Gardening · Preserving

Canning Green Beans


Hello everyone, Jess here.  This summer has been so amazing.  God has truly blessed us this year with great weather, healthy families and an abundant of veggies in my garden.  Kyle and I plant a garden every year, but you never know what will turn out.  Last year we had one of the worst growing seasons in Ohio.  The rain and then heat just ruined any chance we had at having a nice garden.  Not to mention I was really pregnant and had a newborn in July.  This year however we were determined to have a productive season.

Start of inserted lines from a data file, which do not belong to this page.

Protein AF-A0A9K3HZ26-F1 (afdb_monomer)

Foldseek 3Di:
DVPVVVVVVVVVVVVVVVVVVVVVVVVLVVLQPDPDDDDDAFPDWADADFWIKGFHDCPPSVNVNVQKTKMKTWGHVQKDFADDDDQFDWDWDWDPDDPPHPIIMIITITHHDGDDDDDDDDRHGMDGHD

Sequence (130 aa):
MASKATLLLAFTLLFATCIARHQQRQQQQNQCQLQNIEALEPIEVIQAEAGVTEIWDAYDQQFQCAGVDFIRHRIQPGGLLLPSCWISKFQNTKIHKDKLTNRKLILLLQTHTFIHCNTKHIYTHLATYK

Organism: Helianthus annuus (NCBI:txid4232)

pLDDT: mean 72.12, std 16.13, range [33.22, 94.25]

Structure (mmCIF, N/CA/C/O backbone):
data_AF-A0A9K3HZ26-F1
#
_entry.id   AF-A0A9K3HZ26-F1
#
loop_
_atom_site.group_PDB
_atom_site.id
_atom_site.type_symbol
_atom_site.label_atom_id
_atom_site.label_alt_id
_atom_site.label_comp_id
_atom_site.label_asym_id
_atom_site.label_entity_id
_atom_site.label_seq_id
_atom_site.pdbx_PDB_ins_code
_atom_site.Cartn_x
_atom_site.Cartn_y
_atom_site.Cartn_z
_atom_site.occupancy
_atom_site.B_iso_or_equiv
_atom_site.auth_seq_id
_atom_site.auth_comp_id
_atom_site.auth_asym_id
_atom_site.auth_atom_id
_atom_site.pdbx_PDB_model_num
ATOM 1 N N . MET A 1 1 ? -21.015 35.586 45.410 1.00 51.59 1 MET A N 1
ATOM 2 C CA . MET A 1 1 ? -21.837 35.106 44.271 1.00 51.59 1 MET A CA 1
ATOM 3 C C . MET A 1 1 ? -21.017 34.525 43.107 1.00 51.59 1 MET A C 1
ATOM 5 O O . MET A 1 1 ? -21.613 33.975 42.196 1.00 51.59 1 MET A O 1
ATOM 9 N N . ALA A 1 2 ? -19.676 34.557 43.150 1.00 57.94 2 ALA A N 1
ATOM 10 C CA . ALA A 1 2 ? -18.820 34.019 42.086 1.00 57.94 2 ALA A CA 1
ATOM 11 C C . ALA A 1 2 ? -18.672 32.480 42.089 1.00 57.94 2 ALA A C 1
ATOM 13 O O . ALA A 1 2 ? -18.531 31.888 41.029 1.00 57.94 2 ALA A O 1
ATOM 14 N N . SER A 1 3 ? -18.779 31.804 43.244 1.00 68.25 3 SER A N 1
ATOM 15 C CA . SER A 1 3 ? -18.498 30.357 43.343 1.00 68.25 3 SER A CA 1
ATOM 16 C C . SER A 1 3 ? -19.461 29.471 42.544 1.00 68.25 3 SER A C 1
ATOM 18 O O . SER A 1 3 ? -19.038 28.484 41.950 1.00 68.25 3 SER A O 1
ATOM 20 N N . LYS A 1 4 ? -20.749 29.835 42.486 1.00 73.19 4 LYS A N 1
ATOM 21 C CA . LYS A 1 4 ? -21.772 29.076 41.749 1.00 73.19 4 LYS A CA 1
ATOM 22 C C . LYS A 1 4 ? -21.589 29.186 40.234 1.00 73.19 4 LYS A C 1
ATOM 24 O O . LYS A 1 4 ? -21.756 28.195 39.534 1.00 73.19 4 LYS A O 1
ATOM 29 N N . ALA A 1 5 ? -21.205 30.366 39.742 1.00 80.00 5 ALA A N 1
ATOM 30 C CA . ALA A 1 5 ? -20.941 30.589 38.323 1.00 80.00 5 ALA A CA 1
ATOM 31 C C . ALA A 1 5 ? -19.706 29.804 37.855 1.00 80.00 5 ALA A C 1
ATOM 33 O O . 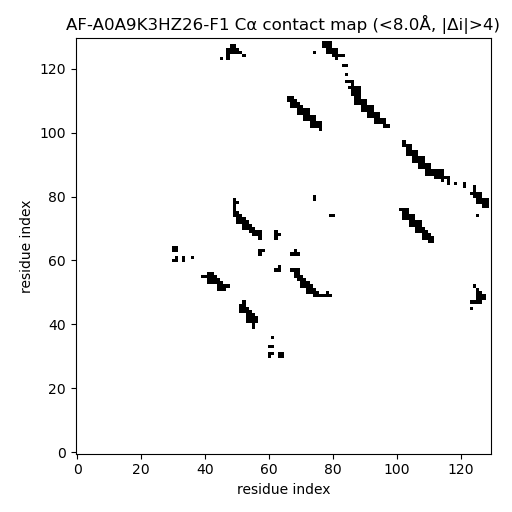ALA A 1 5 ? -19.747 29.170 36.803 1.00 80.00 5 ALA A O 1
ATOM 34 N N . THR A 1 6 ? -18.646 29.760 38.671 1.00 80.44 6 THR A N 1
ATOM 35 C CA . THR A 1 6 ? -17.442 28.969 38.376 1.00 80.44 6 THR A CA 1
ATOM 36 C C . THR A 1 6 ? -17.725 27.465 38.366 1.00 80.44 6 THR A C 1
ATOM 38 O O . THR A 1 6 ? -17.254 26.765 37.474 1.00 80.44 6 THR A O 1
ATOM 41 N N . LEU A 1 7 ? -18.528 26.966 39.315 1.00 82.25 7 LEU A N 1
ATOM 42 C CA . LEU A 1 7 ? -18.941 25.557 39.368 1.00 82.25 7 LEU A CA 1
ATOM 43 C C . LEU A 1 7 ? -19.789 25.156 38.154 1.00 82.25 7 LEU A C 1
ATOM 45 O O . LEU A 1 7 ? -19.550 24.102 37.572 1.00 82.25 7 LEU A O 1
ATOM 49 N N . LEU A 1 8 ? -20.736 26.005 37.740 1.00 87.56 8 LEU A N 1
ATOM 50 C CA . LEU A 1 8 ? -21.560 25.766 36.550 1.00 87.56 8 LEU A CA 1
ATOM 51 C C . LEU A 1 8 ? -20.717 25.754 35.270 1.00 87.56 8 LEU A C 1
ATOM 53 O O . LEU A 1 8 ? -20.854 24.836 34.466 1.00 87.56 8 LEU A O 1
ATOM 57 N N . LEU A 1 9 ? -19.804 26.716 35.109 1.00 83.19 9 LEU A N 1
ATOM 58 C CA . LEU A 1 9 ? -18.887 26.761 33.966 1.00 83.19 9 LEU A CA 1
ATOM 59 C C . LEU A 1 9 ? -17.989 25.519 33.915 1.00 83.19 9 LEU A C 1
ATOM 61 O O . LEU A 1 9 ? -17.911 24.864 32.875 1.00 83.19 9 LEU A O 1
ATOM 65 N N . ALA A 1 10 ? -17.380 25.137 35.040 1.00 85.31 10 ALA A N 1
ATOM 66 C CA . ALA A 1 10 ? -16.564 23.927 35.127 1.00 85.31 10 ALA A CA 1
ATOM 67 C C . ALA A 1 10 ? -17.367 22.669 34.765 1.00 85.31 10 ALA A C 1
ATOM 69 O O . ALA A 1 10 ? -16.883 21.826 34.011 1.00 85.31 10 ALA A O 1
ATOM 70 N N . PHE A 1 11 ? -18.615 22.572 35.232 1.00 85.38 11 PHE A N 1
ATOM 71 C CA . PHE A 1 11 ? -19.509 21.476 34.875 1.00 85.38 11 PHE A CA 1
ATOM 72 C C . PHE A 1 11 ? -19.777 21.471 33.363 1.00 85.38 11 PHE A C 1
ATOM 74 O O . PHE A 1 11 ? -19.498 20.477 32.705 1.00 85.38 11 PHE A O 1
ATOM 81 N N . THR A 1 12 ? -20.191 22.590 32.760 1.00 85.19 12 THR A N 1
ATOM 82 C CA . THR A 1 12 ? -20.452 22.641 31.306 1.00 85.19 12 THR A CA 1
ATOM 83 C C . THR A 1 12 ? -19.240 22.252 30.453 1.00 85.19 12 THR A C 1
ATOM 85 O O . THR A 1 12 ? -19.397 21.530 29.469 1.00 85.19 12 THR A O 1
ATOM 88 N N . LEU A 1 13 ? -18.027 22.642 30.860 1.00 84.94 13 LEU A N 1
ATOM 89 C CA . LEU A 1 13 ? -16.789 22.273 30.168 1.00 84.94 13 LEU A CA 1
ATOM 90 C C . LEU A 1 13 ? -16.487 20.768 30.283 1.00 84.94 13 LEU A C 1
ATOM 92 O O . LEU A 1 13 ? -16.083 20.141 29.301 1.00 84.94 13 LEU A O 1
ATOM 96 N N . LEU A 1 14 ? -16.731 20.156 31.446 1.00 82.44 14 LEU A N 1
ATOM 97 C CA . LEU A 1 14 ? -16.581 18.707 31.634 1.00 82.44 14 LEU A CA 1
ATOM 98 C C . LEU A 1 14 ? -17.593 17.910 30.796 1.00 82.44 14 LEU A C 1
ATOM 100 O O . LEU A 1 14 ? -17.219 16.935 30.146 1.00 82.44 14 LEU A O 1
ATOM 104 N N . PHE A 1 15 ? -18.855 18.339 30.740 1.00 81.81 15 PHE A N 1
ATOM 105 C CA . PHE A 1 15 ? -19.866 17.658 29.921 1.00 81.81 15 PHE A CA 1
ATOM 106 C C . PHE A 1 15 ? -19.587 17.802 28.422 1.00 81.81 15 PHE A C 1
ATOM 108 O O . PHE A 1 15 ? -19.639 16.806 27.699 1.00 81.81 15 PHE A O 1
ATOM 115 N N . ALA A 1 16 ? -19.214 18.997 27.957 1.00 81.88 16 ALA A N 1
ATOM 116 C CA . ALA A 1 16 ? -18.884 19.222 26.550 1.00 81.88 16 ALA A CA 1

When we planned our garden out this spring I planned on lots of corn, beans and bell peppers…fast forward 3 months and now I’m overloaded with veggies.  Our stock of canned vegetables was almost depleted, but not anymore!  Yes, yes I know I could buy canned veggies at Aldi’s for next to nothing, however there is no better taste and feeling than opening a jar of green beans or un-thawing a bag of corn that was grown by yours truly!

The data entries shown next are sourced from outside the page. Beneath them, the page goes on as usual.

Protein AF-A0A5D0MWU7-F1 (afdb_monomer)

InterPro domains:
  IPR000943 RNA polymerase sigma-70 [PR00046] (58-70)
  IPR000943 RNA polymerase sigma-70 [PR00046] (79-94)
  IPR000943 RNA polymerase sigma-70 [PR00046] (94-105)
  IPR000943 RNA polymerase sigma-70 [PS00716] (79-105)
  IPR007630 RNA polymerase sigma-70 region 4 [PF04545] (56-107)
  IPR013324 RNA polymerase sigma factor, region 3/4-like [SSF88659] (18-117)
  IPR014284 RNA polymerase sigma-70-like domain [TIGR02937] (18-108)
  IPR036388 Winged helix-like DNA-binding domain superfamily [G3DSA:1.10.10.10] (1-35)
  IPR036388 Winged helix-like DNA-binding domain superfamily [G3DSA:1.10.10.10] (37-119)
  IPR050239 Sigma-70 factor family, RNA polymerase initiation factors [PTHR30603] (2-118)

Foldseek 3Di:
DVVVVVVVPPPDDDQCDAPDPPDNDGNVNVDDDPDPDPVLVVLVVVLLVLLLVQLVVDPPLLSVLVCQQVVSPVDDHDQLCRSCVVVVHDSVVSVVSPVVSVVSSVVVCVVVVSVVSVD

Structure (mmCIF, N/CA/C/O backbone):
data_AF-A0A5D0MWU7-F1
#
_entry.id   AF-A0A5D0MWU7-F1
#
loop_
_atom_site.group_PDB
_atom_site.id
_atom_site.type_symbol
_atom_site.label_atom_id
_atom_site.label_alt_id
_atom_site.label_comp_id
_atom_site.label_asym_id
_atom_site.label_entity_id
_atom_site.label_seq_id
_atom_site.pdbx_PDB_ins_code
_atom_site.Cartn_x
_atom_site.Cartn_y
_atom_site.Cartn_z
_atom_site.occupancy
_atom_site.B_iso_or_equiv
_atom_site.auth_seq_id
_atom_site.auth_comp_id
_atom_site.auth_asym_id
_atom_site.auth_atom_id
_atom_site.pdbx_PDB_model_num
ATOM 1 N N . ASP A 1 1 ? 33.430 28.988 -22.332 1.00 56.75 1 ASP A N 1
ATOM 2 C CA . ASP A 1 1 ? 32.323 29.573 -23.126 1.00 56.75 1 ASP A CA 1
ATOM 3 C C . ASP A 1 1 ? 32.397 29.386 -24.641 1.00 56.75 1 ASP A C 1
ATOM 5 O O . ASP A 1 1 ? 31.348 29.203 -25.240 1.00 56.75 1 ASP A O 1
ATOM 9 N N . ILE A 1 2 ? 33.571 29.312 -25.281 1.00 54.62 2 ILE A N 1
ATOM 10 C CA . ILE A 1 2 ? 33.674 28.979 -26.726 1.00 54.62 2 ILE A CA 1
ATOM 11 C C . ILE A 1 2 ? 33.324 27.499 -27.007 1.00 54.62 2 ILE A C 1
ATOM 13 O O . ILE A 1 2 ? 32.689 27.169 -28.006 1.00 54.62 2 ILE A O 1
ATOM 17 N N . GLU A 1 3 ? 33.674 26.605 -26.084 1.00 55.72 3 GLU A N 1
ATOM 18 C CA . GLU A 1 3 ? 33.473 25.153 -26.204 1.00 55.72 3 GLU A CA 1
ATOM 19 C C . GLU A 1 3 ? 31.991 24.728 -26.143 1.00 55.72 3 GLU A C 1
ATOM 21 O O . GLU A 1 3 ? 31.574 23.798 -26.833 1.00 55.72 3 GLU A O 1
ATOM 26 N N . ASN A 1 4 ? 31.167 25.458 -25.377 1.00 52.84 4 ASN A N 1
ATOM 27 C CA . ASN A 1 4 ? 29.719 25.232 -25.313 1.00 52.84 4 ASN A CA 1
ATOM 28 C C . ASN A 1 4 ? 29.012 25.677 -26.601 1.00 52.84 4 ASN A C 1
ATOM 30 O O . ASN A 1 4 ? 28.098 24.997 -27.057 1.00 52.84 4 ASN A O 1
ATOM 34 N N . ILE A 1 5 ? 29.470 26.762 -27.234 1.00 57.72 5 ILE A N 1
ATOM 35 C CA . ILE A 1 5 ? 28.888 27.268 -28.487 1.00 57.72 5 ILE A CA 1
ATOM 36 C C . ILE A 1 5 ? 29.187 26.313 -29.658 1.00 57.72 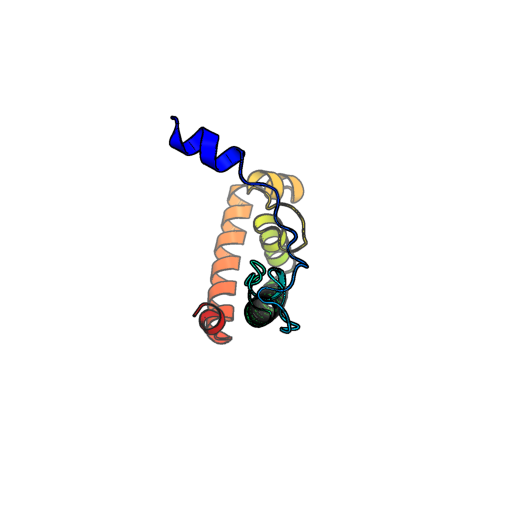5 ILE A C 1
ATOM 38 O O . ILE A 1 5 ? 28.293 26.018 -30.448 1.00 57.72 5 ILE A O 1
ATOM 42 N N . LEU A 1 6 ? 30.395 25.736 -29.718 1.00 56.59 6 LEU A N 1
ATOM 43 C CA . LEU A 1 6 ? 30.760 24.701 -30.704 1.00 56.59 6 LEU A CA 1
ATOM 44 C C . LEU A 1 6 ? 30.041 23.358 -30.480 1.00 56.59 6 LEU A C 1
ATOM 46 O O . LEU A 1 6 ? 29.895 22.561 -31.406 1.00 56.59 6 LEU A O 1
ATOM 50 N N . ARG A 1 7 ? 29.586 23.078 -29.252 1.00 53.81 7 ARG A N 1
ATOM 51 C CA . ARG A 1 7 ? 28.772 21.893 -28.941 1.00 53.81 7 ARG A CA 1
ATOM 52 C C . ARG A 1 7 ? 2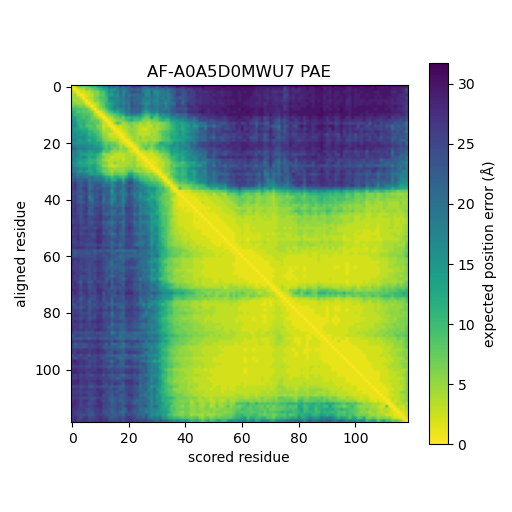7.353 22.005 -29.494 1.00 53.81 7 ARG A C 1
ATOM 54 O O . ARG A 1 7 ? 26.834 21.012 -29.990 1.00 53.81 7 ARG A O 1
ATOM 61 N N . VAL A 1 8 ? 26.769 23.201 -29.434 1.00 53.91 8 VAL A N 1
ATOM 62 C CA . VAL A 1 8 ? 25.408 23.488 -29.916 1.00 53.91 8 VAL A CA 1
ATOM 63 C C . VAL A 1 8 ? 25.341 23.533 -31.449 1.00 53.91 8 VAL A C 1
ATOM 65 O O . VAL A 1 8 ? 24.300 23.230 -32.019 1.00 53.91 8 VAL A O 1
ATOM 68 N N . SER A 1 9 ? 26.450 23.834 -32.136 1.00 47.69 9 SER A N 1
ATOM 69 C CA . SER A 1 9 ? 26.512 23.878 -33.606 1.00 47.69 9 SER A CA 1
ATOM 70 C C . SER A 1 9 ? 26.803 22.530 -34.279 1.00 47.69 9 SER A C 1
ATOM 72 O O . SER A 1 9 ? 27.112 22.508 -35.473 1.00 47.69 9 SER A O 1
ATOM 74 N N . ARG A 1 10 ? 26.778 21.403 -33.552 1.00 52.38 10 ARG A N 1
ATOM 75 C CA . ARG A 1 10 ? 26.902 20.086 -34.192 1.00 52.38 10 ARG A CA 1
ATOM 76 C C . ARG A 1 10 ? 25.642 19.838 -35.011 1.00 52.38 10 ARG A C 1
ATOM 78 O O . ARG A 1 10 ? 24.558 19.723 -34.453 1.00 52.38 10 ARG A O 1
ATOM 85 N N . ASN A 1 11 ? 25.810 19.777 -36.329 1.00 58.62 11 ASN A N 1
ATOM 86 C CA . ASN A 1 11 ? 24.792 19.330 -37.272 1.00 58.62 11 ASN A CA 1
ATOM 87 C C . ASN A 1 11 ? 24.072 18.094 -36.715 1.00 58.62 11 ASN A C 1
ATOM 89 O O . ASN A 1 11 ? 24.731 17.130 -36.320 1.00 58.62 11 ASN A O 1
ATOM 93 N N . TYR A 1 12 ? 22.739 18.137 -36.676 1.00 58.22 12 TYR A N 1
ATOM 94 C CA . TYR A 1 12 ? 21.914 16.985 -36.330 1.00 58.22 12 TYR A CA 1
ATOM 95 C C . TYR A 1 12 ? 22.286 15.826 -37.264 1.00 58.22 12 TYR A C 1
ATOM 97 O O . TYR A 1 12 ? 22.079 15.905 -38.474 1.00 58.22 12 TYR A O 1
ATOM 105 N N . LEU A 1 13 ? 22.903 14.783 -36.711 1.00 64.44 13 LEU A N 1
ATOM 106 C CA . LEU A 1 13 ? 23.204 13.551 -37.432 1.00 64.44 13 LEU A CA 1
ATOM 107 C C . LEU A 1 13 ? 21.954 12.672 -37.418 1.00 64.44 13 LEU A C 1
ATOM 109 O O . LEU A 1 13 ? 21.319 12.518 -36.376 1.00 64.44 13 LEU A O 1
ATOM 113 N N . SER A 1 14 ? 21.598 12.112 -38.575 1.00 73.38 14 SER A N 1
ATOM 114 C CA . SER A 1 14 ? 20.504 11.145 -38.649 1.00 73.38 14 SER A CA 1
ATOM 115 C C . SER A 1 14 ? 20.905 9.867 -37.919 1.00 73.38 14 SER A C 1
ATOM 117 O O . SER A 1 14 ? 21.933 9.271 -38.240 1.00 73.38 14 SER A O 1
ATOM 119 N N . LEU A 1 15 ? 20.085 9.439 -36.959 1.00 72.12 15 LEU A N 1
ATOM 120 C CA . LEU A 1 15 ? 20.294 8.186 -36.231 1.00 72.12 15 LEU A CA 1
ATOM 121 C C . LEU A 1 15 ? 20.028 6.947 -37.103 1.00 72.12 15 LEU A C 1
ATOM 123 O O . LEU A 1 15 ? 20.514 5.867 -36.793 1.00 72.12 15 LEU A O 1
ATOM 127 N N . GLU A 1 16 ? 19.309 7.108 -38.214 1.00 73.25 16 GLU A N 1
ATOM 128 C CA . GLU A 1 16 ? 19.046 6.041 -39.191 1.00 73.25 16 GLU A CA 1
ATOM 129 C C . GLU A 1 16 ? 20.163 5.904 -40.236 1.00 73.25 16 GLU A C 1
ATOM 131 O O . GLU A 1 16 ? 20.143 4.986 -41.053 1.00 73.25 16 GLU A O 1
ATOM 136 N N . ALA A 1 17 ? 21.146 6.814 -40.247 1.00 80.69 17 ALA A N 1
ATOM 137 C CA . ALA A 1 17 ? 22.273 6.693 -41.161 1.00 80.69 17 ALA A CA 1
ATOM 138 C C . ALA A 1 17 ? 23.126 5.462 -40.795 1.00 80.69 17 ALA A C 1
ATOM 140 O O . ALA A 1 17 ? 23.350 5.211 -39.604 1.00 80.69 17 ALA A O 1
ATOM 141 N N . PRO A 1 18 ? 23.635 4.712 -41.789 1.00 75.56 18 PRO A N 1
ATOM 142 C CA . PRO A 1 18 ? 24.545 3.607 -41.529 1.00 75.56 18 PRO A CA 1
ATOM 143 C C . PRO A 1 18 ? 25.840 4.132 -40.898 1.00 75.56 18 PRO A C 1
ATOM 145 O O . PRO A 1 18 ? 26.357 5.182 -41.286 1.00 75.56 18 PRO A O 1
ATOM 148 N N . ILE A 1 19 ? 26.382 3.391 -39.929 1.00 76.88 19 ILE A N 1
ATOM 149 C CA . ILE A 1 19 ? 27.617 3.760 -39.211 1.00 76.88 19 ILE A CA 1
ATOM 150 C C . ILE A 1 19 ? 28.821 3.759 -40.166 1.00 76.88 19 ILE A C 1
ATOM 152 O O . ILE A 1 19 ? 29.759 4.545 -40.010 1.00 76.88 19 ILE A O 1
ATOM 156 N N . LYS A 1 20 ? 28.780 2.882 -41.173 1.00 78.44 20 LYS A N 1
ATOM 157 C CA . LYS A 1 20 ? 29.794 2.727 -42.214 1.00 78.44 20 LYS A CA 1
ATOM 158 C C . LYS A 1 20 ? 29.137 2.313 -43.530 1.00 78.44 20 LYS A C 1
ATOM 160 O O . LYS A 1 20 ? 28.185 1.539 -43.536 1.00 78.44 20 LYS A O 1
ATOM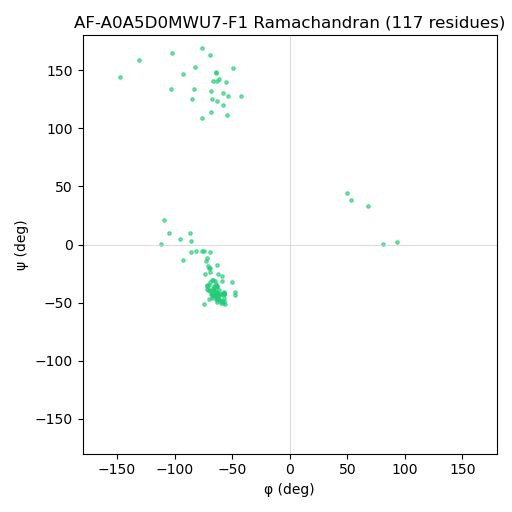 165 N N . GLU A 1 21 ? 29.662 2.802 -44.653 1.00 69.44 21 GLU A N 1
ATOM 166 C CA . GLU A 1 21 ? 29.181 2.412 -45.984 1.00 69.44 21 GLU A CA 1
ATOM 167 C C . GLU A 1 21 ? 29.285 0.888 -46.181 1.00 69.44 21 GLU A C 1
ATOM 169 O O . GLU A 1 21 ? 30.373 0.314 -46.102 1.00 69.44 21 GLU A O 1
ATOM 174 N N . GLY A 1 22 ? 28.140 0.241 -46.427 1.00 70.06 22 GLY A N 1
ATOM 175 C CA . GLY A 1 22 ? 28.026 -1.209 -46.615 1.00 70.06 22 GLY A CA 1
ATOM 176 C C . GLY A 1 22 ? 27.689 -2.014 -45.355 1.00 70.06 22 GLY A C 1
ATOM 177 O O . GLY A 1 22 ? 27.621 -3.237 -45.438 1.00 70.06 22 GLY A O 1
ATOM 178 N N . GLU A 1 23 ? 27.477 -1.362 -44.209 1.00 68.88 23 GLU A N 1
ATOM 179 C CA . GLU A 1 23 ? 26.954 -2.002 -42.998 1.00 68.88 23 GLU A CA 1
ATOM 180 C C . GLU A 1 23 ? 25.469 -1.666 -42.806 1.00 68.88 23 GLU A C 1
ATOM 182 O O . GLU A 1 23 ? 25.076 -0.505 -42.883 1.00 68.88 23 GLU A O 1
ATOM 187 N N . ASP A 1 24 ? 24.654 -2.678 -42.494 1.00 73.88 24 ASP A N 1
ATOM 188 C CA . ASP A 1 24 ? 23.219 -2.511 -42.196 1.00 73.88 24 ASP A CA 1
ATOM 189 C C . ASP A 1 24 ? 22.961 -1.898 -40.808 1.00 73.88 24 ASP A C 1
ATOM 191 O O . ASP A 1 24 ? 21.818 -1.627 -40.449 1.00 73.88 24 ASP A O 1
ATOM 195 N N . LYS A 1 25 ? 24.011 -1.705 -39.999 1.00 74.56 25 LYS A N 1
ATOM 196 C CA . LYS A 1 25 ? 23.895 -1.159 -38.645 1.00 74.56 25 LYS A CA 1
ATOM 197 C C . LYS A 1 25 ? 23.875 0.362 -38.683 1.00 74.56 25 LYS A C 1
ATOM 199 O O . LYS A 1 25 ? 24.791 1.005 -39.205 1.00 74.56 25 LYS A O 1
ATOM 204 N N . SER A 1 26 ? 22.843 0.922 -38.081 1.00 81.12 26 SER A N 1
ATOM 205 C CA . SER A 1 26 ? 22.595 2.354 -37.983 1.00 81.12 26 SER A CA 1
ATOM 206 C C . SER A 1 26 ? 22.973 2.892 -36.601 1.00 81.12 26 SER A C 1
ATOM 208 O O . SER A 1 26 ? 23.173 2.135 -35.650 1.00 81.12 26 SER A O 1
ATOM 210 N N . PHE A 1 27 ? 23.099 4.212 -36.464 1.00 72.56 27 PHE A N 1
ATOM 211 C CA . PHE A 1 27 ? 23.439 4.826 -35.174 1.00 72.56 27 PHE A CA 1
ATOM 212 C C . PHE A 1 27 ? 22.380 4.577 -34.089 1.00 72.56 27 PHE A C 1
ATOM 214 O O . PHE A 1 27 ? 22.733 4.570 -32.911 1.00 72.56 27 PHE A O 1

I have had a lot of people say to me “wow I wish someone would have taught me how to can”.  Here’s the kicker, sure my family canned a little growing up.  Ultimately I taught myself by trial and error, also by leaning heavily on my Ball book.  My friend says I’m a 27 year old in a 80 year old’s body because I enjoy canning.

If there is anything to get yourself started on canning, it is green beans.  Most of the work is in picking and snapping (which I find to be sort of relaxing).  You can’t really mess up a jar of beans.  You don’t have to worry about acidity.  All you need to worry about is heating your jars, your lids and your beans.  If the lid seals you are in good shape.


Supplies needed to can beans:

-Pressure Canner

Ball Jars (I use Quart size for beans)

-Ball Lids (I use regular size lids)

Ball Utensil Set

-Salt (optional)

-Slotted Spoon

-Soup Spoon


The first chore is picking the beans and snapping the beans.  I break the ends off and then you can either  cut or break the beans into small pieces.  Keep the beans around 2-3 inches long because you want them to be uniform.

The next thing I do is wash the beans in the sink and get all of my pots ready.  I follow the directions on my pressure canner and start heating my jars up.  You don’t want to put hot beans in a cold jar because it could cause the jar to break or in my awful experience with candle making, EXPLODE.  I put the beans in a large pot with just enough water to cover.  Bring the beans to a boil and boil for 5 minutes.


Next up is putting the beans in the jars.  This needs to be a fairly quick step so that the jars and beans stay hot.  Make sure to start your lids too, you don’t want to boil them just keep them at a simmer.  I put 1 teaspoon of salt in each quart, but that is only for taste, it’s not a requirement.  Using my slotted spoon i pack the beans in the quart jar and once packed in tight using my soup spoon I fill the jar with the bean water the bottom of the rim.  Making sure the bubbles are out put the heated lid on and tighten your band, then place in the canner.  Once all of your beans are in jars you place the canner top on and start building your pressure.


Pressure canning is not at all dangerous as long as you follow the directions.  Don’t go getting curious and try to take the lid off until the pressure has gone all the way down. Each canner is different so just make sure you read the manual.

Quart sized jars call for 10 lbs of pressure for 25 minutes.  After the pressure is down take the jars out and set on the counter where they won’t be disturbed.  Soon you will hear the sweet sound of accomplishment when the lids pop, giving yourself a pat on the back because you DID IT!!

So give it a shot!  Worst case scenario is they don’t seal.  If you have any questions just let me know and I will do my best.  I’m not a all a pro.  I’m just a self-taught canner!  Thanks for stopping by and happy canning.